Die Kärntnerin schlägt im Finale nach 1:00,01 Minuten an und verpasst damit eine Verbesserung ihres im Vorlauf aufgestellten österreichischen Rekords um 29 Hundertstel.

Lena Kreundl überascht indes mit dem Final-Einzug über 100m Brust. Die 18-jährige Oberösterreicherin schlägt im Semifinale in 1:05,72 Minuten (7.) an und verbessert damit ihre persönliche Bestleistung um mehr als eine Sekunde.

Österreichs Kraul-Staffel der Damen belegt im 4x50m-Finale den achten Platz.

Birgit Koschischek, Lena Kreundl, Lisa Zaiser und Caroline Hechenbichler schwimmen eine Zeit von 1:40,11 Minuten und stellen damit einen neuen österreichischen Rekord auf.
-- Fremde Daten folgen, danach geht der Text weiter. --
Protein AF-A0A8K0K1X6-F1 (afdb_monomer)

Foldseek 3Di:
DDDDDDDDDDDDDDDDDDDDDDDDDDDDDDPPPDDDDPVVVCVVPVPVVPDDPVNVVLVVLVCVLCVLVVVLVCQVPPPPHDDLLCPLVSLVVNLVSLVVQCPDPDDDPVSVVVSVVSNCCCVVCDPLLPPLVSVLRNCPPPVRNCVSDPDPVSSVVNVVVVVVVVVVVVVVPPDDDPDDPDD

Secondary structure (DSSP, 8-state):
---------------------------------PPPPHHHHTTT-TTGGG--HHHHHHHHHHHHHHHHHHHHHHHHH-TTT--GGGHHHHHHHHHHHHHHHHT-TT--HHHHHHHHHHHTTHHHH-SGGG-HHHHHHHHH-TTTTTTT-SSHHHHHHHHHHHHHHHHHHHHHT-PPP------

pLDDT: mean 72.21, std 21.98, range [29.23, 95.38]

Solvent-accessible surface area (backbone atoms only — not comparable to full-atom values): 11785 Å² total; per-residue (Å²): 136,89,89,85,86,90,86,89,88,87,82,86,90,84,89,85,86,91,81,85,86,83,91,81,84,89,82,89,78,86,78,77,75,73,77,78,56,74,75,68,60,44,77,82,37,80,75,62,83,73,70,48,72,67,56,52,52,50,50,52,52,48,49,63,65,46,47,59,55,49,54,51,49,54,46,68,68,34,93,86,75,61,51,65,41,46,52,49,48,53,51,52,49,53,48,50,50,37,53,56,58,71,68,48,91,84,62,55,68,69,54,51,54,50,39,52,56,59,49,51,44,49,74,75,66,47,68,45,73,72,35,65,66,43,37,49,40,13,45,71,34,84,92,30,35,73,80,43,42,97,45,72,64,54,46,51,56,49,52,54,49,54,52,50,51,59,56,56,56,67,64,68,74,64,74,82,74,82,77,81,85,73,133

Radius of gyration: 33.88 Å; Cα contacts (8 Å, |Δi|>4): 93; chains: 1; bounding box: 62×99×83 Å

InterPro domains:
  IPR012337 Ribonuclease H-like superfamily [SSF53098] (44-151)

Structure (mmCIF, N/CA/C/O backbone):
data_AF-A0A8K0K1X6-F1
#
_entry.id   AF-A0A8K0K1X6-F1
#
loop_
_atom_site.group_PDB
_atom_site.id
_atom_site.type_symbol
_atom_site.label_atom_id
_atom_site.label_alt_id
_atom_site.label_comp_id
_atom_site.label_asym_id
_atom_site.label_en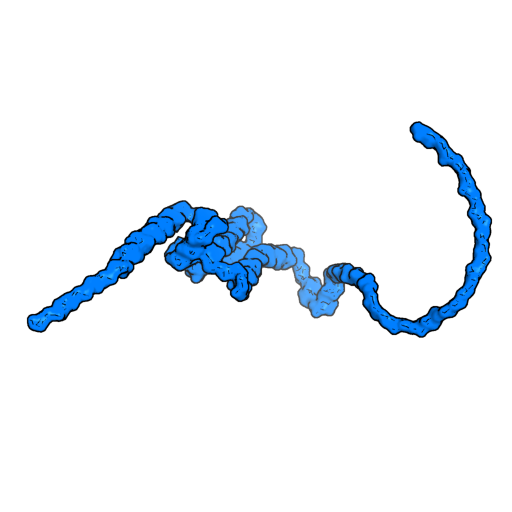tity_id
_atom_site.label_seq_id
_atom_site.pdbx_PDB_ins_code
_atom_site.Cartn_x
_atom_site.Cartn_y
_atom_site.Cartn_z
_atom_site.occupancy
_atom_site.B_iso_or_equiv
_atom_site.auth_seq_id
_atom_site.auth_comp_id
_atom_site.auth_asym_id
_atom_site.auth_atom_id
_atom_site.pdbx_PDB_model_num
ATOM 1 N N . MET A 1 1 ? -3.779 -65.846 -8.634 1.00 36.56 1 MET A N 1
ATOM 2 C CA . MET A 1 1 ? -4.759 -66.818 -8.107 1.00 36.56 1 MET A CA 1
ATOM 3 C C . MET A 1 1 ? -5.990 -66.763 -9.008 1.00 36.56 1 MET A C 1
ATOM 5 O O . MET A 1 1 ? -6.519 -65.682 -9.186 1.00 36.56 1 MET A O 1
ATOM 9 N N . MET A 1 2 ? -6.365 -67.916 -9.580 1.00 34.00 2 MET A N 1
ATOM 10 C CA . MET A 1 2 ? -7.640 -68.259 -10.250 1.00 34.00 2 MET A CA 1
ATOM 11 C C . MET A 1 2 ? -7.931 -67.796 -11.702 1.00 34.00 2 MET A C 1
ATOM 13 O O . MET A 1 2 ? -8.051 -66.619 -12.012 1.00 34.00 2 MET A O 1
ATOM 17 N N . LYS A 1 3 ? -8.093 -68.818 -12.564 1.00 37.56 3 LYS A N 1
ATOM 18 C CA . LYS A 1 3 ? -8.704 -68.864 -13.911 1.00 37.56 3 LYS A CA 1
ATOM 19 C C . LYS A 1 3 ? -10.242 -68.959 -13.821 1.00 37.56 3 LYS A C 1
ATOM 21 O O . LYS A 1 3 ? -10.722 -69.639 -12.918 1.00 37.56 3 LYS A O 1
ATOM 26 N N . LYS A 1 4 ? -10.955 -68.454 -14.842 1.00 38.94 4 LYS A N 1
ATOM 27 C CA . LYS A 1 4 ? -12.188 -68.991 -15.496 1.00 38.94 4 LYS A CA 1
ATOM 28 C C . LYS A 1 4 ? -12.433 -68.125 -16.757 1.00 38.94 4 LYS A C 1
ATOM 30 O O . LYS A 1 4 ? -12.382 -66.915 -16.619 1.00 38.94 4 LYS A O 1
ATOM 35 N N . VAL A 1 5 ? -12.444 -68.573 -18.021 1.00 37.34 5 VAL A N 1
ATOM 36 C CA . VAL A 1 5 ? -13.118 -69.670 -18.762 1.00 37.34 5 VAL A CA 1
ATOM 37 C C . VAL A 1 5 ? -14.581 -69.342 -19.145 1.00 37.34 5 VAL A C 1
ATOM 39 O O . VAL A 1 5 ? -15.454 -69.489 -18.302 1.00 37.34 5 VAL A O 1
ATOM 42 N N . ILE A 1 6 ? -14.737 -68.924 -20.421 1.00 32.94 6 ILE A N 1
ATOM 43 C CA . ILE A 1 6 ? -15.714 -69.280 -21.496 1.00 32.94 6 ILE A CA 1
ATOM 44 C C . ILE A 1 6 ? -17.236 -69.024 -21.300 1.00 32.94 6 ILE A C 1
ATOM 46 O O . ILE A 1 6 ? -17.813 -69.509 -20.339 1.00 32.94 6 ILE A O 1
ATOM 50 N N . ASP A 1 7 ? -17.862 -68.286 -22.244 1.00 36.38 7 ASP A N 1
ATOM 51 C CA . ASP A 1 7 ? -18.978 -68.686 -23.162 1.00 36.38 7 ASP A CA 1
ATOM 52 C C . ASP A 1 7 ? -19.697 -67.440 -23.745 1.00 36.38 7 ASP A C 1
ATOM 54 O O . ASP A 1 7 ? -20.038 -66.527 -23.004 1.00 36.38 7 ASP A O 1
ATOM 58 N N . THR A 1 8 ? -19.722 -67.170 -25.060 1.00 32.62 8 THR A N 1
ATOM 59 C CA . THR A 1 8 ? -20.416 -67.810 -26.209 1.00 32.62 8 THR A CA 1
ATOM 60 C C . THR A 1 8 ? -21.856 -67.290 -26.432 1.00 32.62 8 THR A C 1
ATOM 62 O O . THR A 1 8 ? -22.735 -67.482 -25.604 1.00 32.62 8 THR A O 1
ATOM 65 N N . ASN A 1 9 ? -22.055 -66.740 -27.641 1.00 31.58 9 ASN A N 1
ATOM 66 C CA . ASN A 1 9 ? -23.271 -66.631 -28.473 1.00 31.58 9 ASN A CA 1
ATOM 67 C C . ASN A 1 9 ? -24.106 -65.336 -28.605 1.00 31.58 9 ASN A C 1
ATOM 69 O O . ASN A 1 9 ? -24.702 -64.806 -27.673 1.00 31.58 9 ASN A O 1
ATOM 73 N N . LYS A 1 10 ? -24.166 -64.926 -29.886 1.00 36.34 10 LYS A N 1
ATOM 74 C CA . LYS A 1 10 ? -25.127 -64.076 -30.604 1.00 36.34 10 LYS A CA 1
ATOM 75 C C . LYS A 1 10 ? -26.423 -64.850 -30.891 1.00 36.34 10 LYS A C 1
ATOM 77 O O . LYS A 1 10 ? -26.314 -66.025 -31.207 1.00 36.34 10 LYS A O 1
ATOM 82 N N . GLU A 1 11 ? -27.562 -64.153 -30.938 1.00 32.91 11 GLU A N 1
ATOM 83 C CA . GLU A 1 11 ? -28.595 -64.141 -32.012 1.00 32.91 11 GLU A CA 1
ATOM 84 C C . GLU A 1 11 ? -29.771 -63.245 -31.550 1.00 32.91 11 GLU A C 1
ATOM 86 O O . GLU A 1 11 ? -30.187 -63.331 -30.402 1.00 32.91 11 GLU A O 1
ATOM 91 N N . GLN A 1 12 ? -30.037 -62.135 -32.258 1.00 31.98 12 GLN A N 1
ATOM 92 C CA . GLN A 1 12 ? -31.177 -61.891 -33.179 1.00 31.98 12 GLN A CA 1
ATOM 93 C C . GLN A 1 12 ? -32.546 -61.772 -32.461 1.00 31.98 12 GLN A C 1
ATOM 95 O O . GLN A 1 12 ? -32.960 -62.704 -31.793 1.00 31.98 12 GLN A O 1
ATOM 100 N N . GLN A 1 13 ? -33.197 -60.600 -32.367 1.00 32.19 13 GLN A N 1
ATOM 101 C CA . GLN A 1 13 ? -33.901 -59.750 -33.362 1.00 32.19 13 GLN A CA 1
ATOM 102 C C . GLN A 1 13 ? -35.429 -59.956 -33.246 1.00 32.19 13 GLN A C 1
ATOM 104 O O . GLN A 1 13 ? -35.873 -61.072 -33.450 1.00 32.19 13 GLN A O 1
ATOM 109 N N . GLU A 1 14 ? -36.205 -58.902 -32.937 1.00 32.09 14 GLU A N 1
ATOM 110 C CA . GLU A 1 14 ? -37.567 -58.616 -33.458 1.00 32.09 14 GLU A CA 1
ATOM 111 C C . GLU A 1 14 ? -38.111 -57.278 -32.886 1.00 32.09 14 GLU A C 1
ATOM 113 O O . GLU A 1 14 ? -37.936 -56.982 -31.707 1.00 32.09 14 GLU A O 1
ATOM 118 N N . GLY A 1 15 ? -38.681 -56.429 -33.759 1.00 29.23 15 GLY A N 1
ATOM 119 C CA . GLY A 1 15 ? -39.238 -55.087 -33.465 1.00 29.23 15 GLY A CA 1
ATOM 120 C C . GLY A 1 15 ? -40.705 -55.118 -32.970 1.00 29.23 15 GLY A C 1
ATOM 121 O O . GLY A 1 15 ? -41.087 -56.149 -32.425 1.00 29.23 15 GLY A O 1
ATOM 122 N N . PRO A 1 16 ? -41.571 -54.084 -33.186 1.00 39.97 16 PRO A N 1
ATOM 123 C CA . PRO A 1 16 ? -41.407 -52.951 -34.113 1.00 39.97 16 PRO A CA 1
ATOM 124 C C . PRO A 1 16 ? -41.960 -51.552 -33.666 1.00 39.97 16 PRO A C 1
ATOM 126 O O . PRO A 1 16 ? -42.705 -51.414 -32.703 1.00 39.97 16 PRO A O 1
ATOM 129 N N . SER A 1 17 ? -41.635 -50.541 -34.493 1.00 29.39 17 SER A N 1
ATOM 130 C CA . SER A 1 17 ? -42.483 -49.413 -34.961 1.00 29.39 17 SER A CA 1
ATOM 131 C C . SER A 1 17 ? -42.720 -48.107 -34.159 1.00 29.39 17 SER A C 1
ATOM 133 O O . SER A 1 17 ? -43.616 -48.007 -33.330 1.00 29.39 17 SER A O 1
ATOM 135 N N . THR A 1 18 ? -42.063 -47.054 -34.683 1.00 30.39 18 THR A N 1
ATOM 136 C CA . THR A 1 18 ? -42.601 -45.723 -35.080 1.00 30.39 18 THR A CA 1
ATOM 137 C C . THR A 1 18 ? -42.703 -44.587 -34.049 1.00 30.39 18 THR A C 1
ATOM 139 O O . THR A 1 18 ? -43.554 -44.617 -33.171 1.00 30.39 18 THR A O 1
ATOM 142 N N . SER A 1 19 ? -41.931 -43.510 -34.280 1.00 31.80 19 SER A N 1
ATOM 143 C CA . SER A 1 19 ? -42.244 -42.065 -34.080 1.00 31.80 19 SER A CA 1
ATOM 144 C C . SER A 1 19 ? -41.043 -41.260 -34.628 1.00 31.80 19 SER A C 1
ATOM 146 O O . SER A 1 19 ? -39.921 -41.535 -34.225 1.00 31.80 19 SER A O 1
ATOM 148 N N . ILE A 1 20 ? -41.129 -40.552 -35.763 1.00 32.66 20 ILE A N 1
ATOM 149 C CA . ILE A 1 20 ? -41.576 -39.152 -35.962 1.00 32.66 20 ILE A CA 1
ATOM 150 C C . ILE A 1 20 ? -40.789 -38.136 -35.094 1.00 32.66 20 ILE A C 1
ATOM 152 O O . ILE A 1 20 ? -41.006 -38.053 -33.891 1.00 32.66 20 ILE A O 1
ATOM 156 N N . GLU A 1 21 ? -39.893 -37.386 -35.754 1.00 35.75 21 GLU A N 1
ATOM 157 C CA . GLU A 1 21 ? -39.197 -36.134 -35.349 1.00 35.75 21 GLU A CA 1
ATOM 158 C C . GLU A 1 21 ? -40.192 -34.970 -35.073 1.00 35.75 21 GLU A C 1
ATOM 160 O O . GLU A 1 21 ? -41.297 -35.050 -35.621 1.00 35.75 21 GLU A O 1
ATOM 165 N N . PRO A 1 22 ? -39.882 -33.884 -34.302 1.00 38.75 22 PRO A N 1
ATOM 166 C CA . PRO A 1 22 ? -38.718 -33.001 -34.538 1.00 38.75 22 PRO A CA 1
ATOM 167 C C . PRO A 1 22 ? -38.057 -32.271 -33.333 1.00 38.75 22 PRO A C 1
ATOM 169 O O . PRO A 1 22 ? -38.601 -32.166 -32.240 1.00 38.75 22 PRO A O 1
ATOM 172 N N . ASP A 1 23 ? -36.847 -31.777 -33.624 1.00 31.91 23 ASP A N 1
ATOM 173 C CA . ASP A 1 23 ? -36.100 -30.594 -33.143 1.00 31.91 23 ASP A CA 1
ATOM 174 C C . ASP A 1 23 ? -36.637 -29.766 -31.948 1.00 31.91 23 ASP A C 1
ATOM 176 O O . ASP A 1 23 ? -37.705 -29.172 -32.051 1.00 31.91 23 ASP A O 1
ATOM 180 N N . THR A 1 24 ? -35.832 -29.642 -30.875 1.00 29.33 24 THR A N 1
ATOM 181 C CA . THR A 1 24 ? -35.441 -28.354 -30.250 1.00 29.33 24 THR A CA 1
ATOM 182 C C . THR A 1 24 ? -34.373 -28.548 -29.157 1.00 29.33 24 THR A C 1
ATOM 184 O O . THR A 1 24 ? -34.652 -29.157 -28.129 1.00 29.33 24 THR A O 1
ATOM 187 N N . ASN A 1 25 ? -33.217 -27.915 -29.380 1.00 30.72 25 ASN A N 1
ATOM 188 C CA . ASN A 1 25 ? -32.398 -27.115 -28.452 1.00 30.72 25 ASN A CA 1
ATOM 189 C C . ASN A 1 25 ? -31.725 -27.723 -27.190 1.00 30.72 25 ASN A C 1
ATOM 191 O O . ASN A 1 25 ? -32.336 -28.415 -26.387 1.00 30.72 25 ASN A O 1
ATOM 195 N N . GLU A 1 26 ? -30.483 -27.256 -26.987 1.00 32.62 26 GLU A N 1
ATOM 196 C CA . GLU A 1 26 ? -29.659 -27.256 -25.760 1.00 32.62 26 GLU A CA 1
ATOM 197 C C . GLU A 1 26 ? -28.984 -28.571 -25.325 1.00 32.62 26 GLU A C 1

Der Sieg geht an Italien (1:36,05 Min.) vor den Niederlanden (1:36,20) und Russland (1:36,62).

Zaiser: "Hätte mir mehr erwartet"

Lisa Zaiser, die am Samstag ihre Spezialdisziplin über 200 m Lagen schwimmt, war nach Platz sieben im 100-m-Lagen Finale und der Zeit von knapp über einer Minute frustriert. "Wenn man in einem Endlauf ist, dann nimmt man sich sehr viel vor, will Bestzeit schwimmen und alles erreichen. Das Gefühl war auch gut. Am Ende hat mir leider ein wenig die Kraft gefehlt", meinte die Kärntnerin.

Außerdem sagte Zaiser: "Die Kraul-Länge wollte einfach nicht zu Ende gehen. Der Körper war ein wenig leer. Schade. Ich hätte mir mehr erwartet und erhofft. Jetzt lege ich morgen nocheinmal alles in meine Spezialdisziplin über 200 Lagen."

Kreundl überglücklich

Lena Kreundl war hingegen völlig aufgelöst vor Freude. "Ich habe mit allem gerechnet. Aber dass ich über 100 Brust ins Finale komme und noch dazu mit einer solchen Zeit, ist unglaublich. Es war das erste Rennen hier in Netanya, bei dem ich alle Wenden perfekt getroffen habe. Ich bin heute mit einem super Gefühl hergekommen und alles ist aufgegangen."

Überglücklich gab sich auch Caroline Hechenbichler nach der Finalteilnahme über 4 x 50 m Kraul. "Ich war voll nervös, weil ich die ganzen Stars nicht im TV gesehen habe, sondern sie plötzlich als Konkurrentinnen neben mir waren. Klar, dass wir nicht um eine Medaille geschwommen sind. Aber alleine im Finale dabei zu sein ist schon großartig."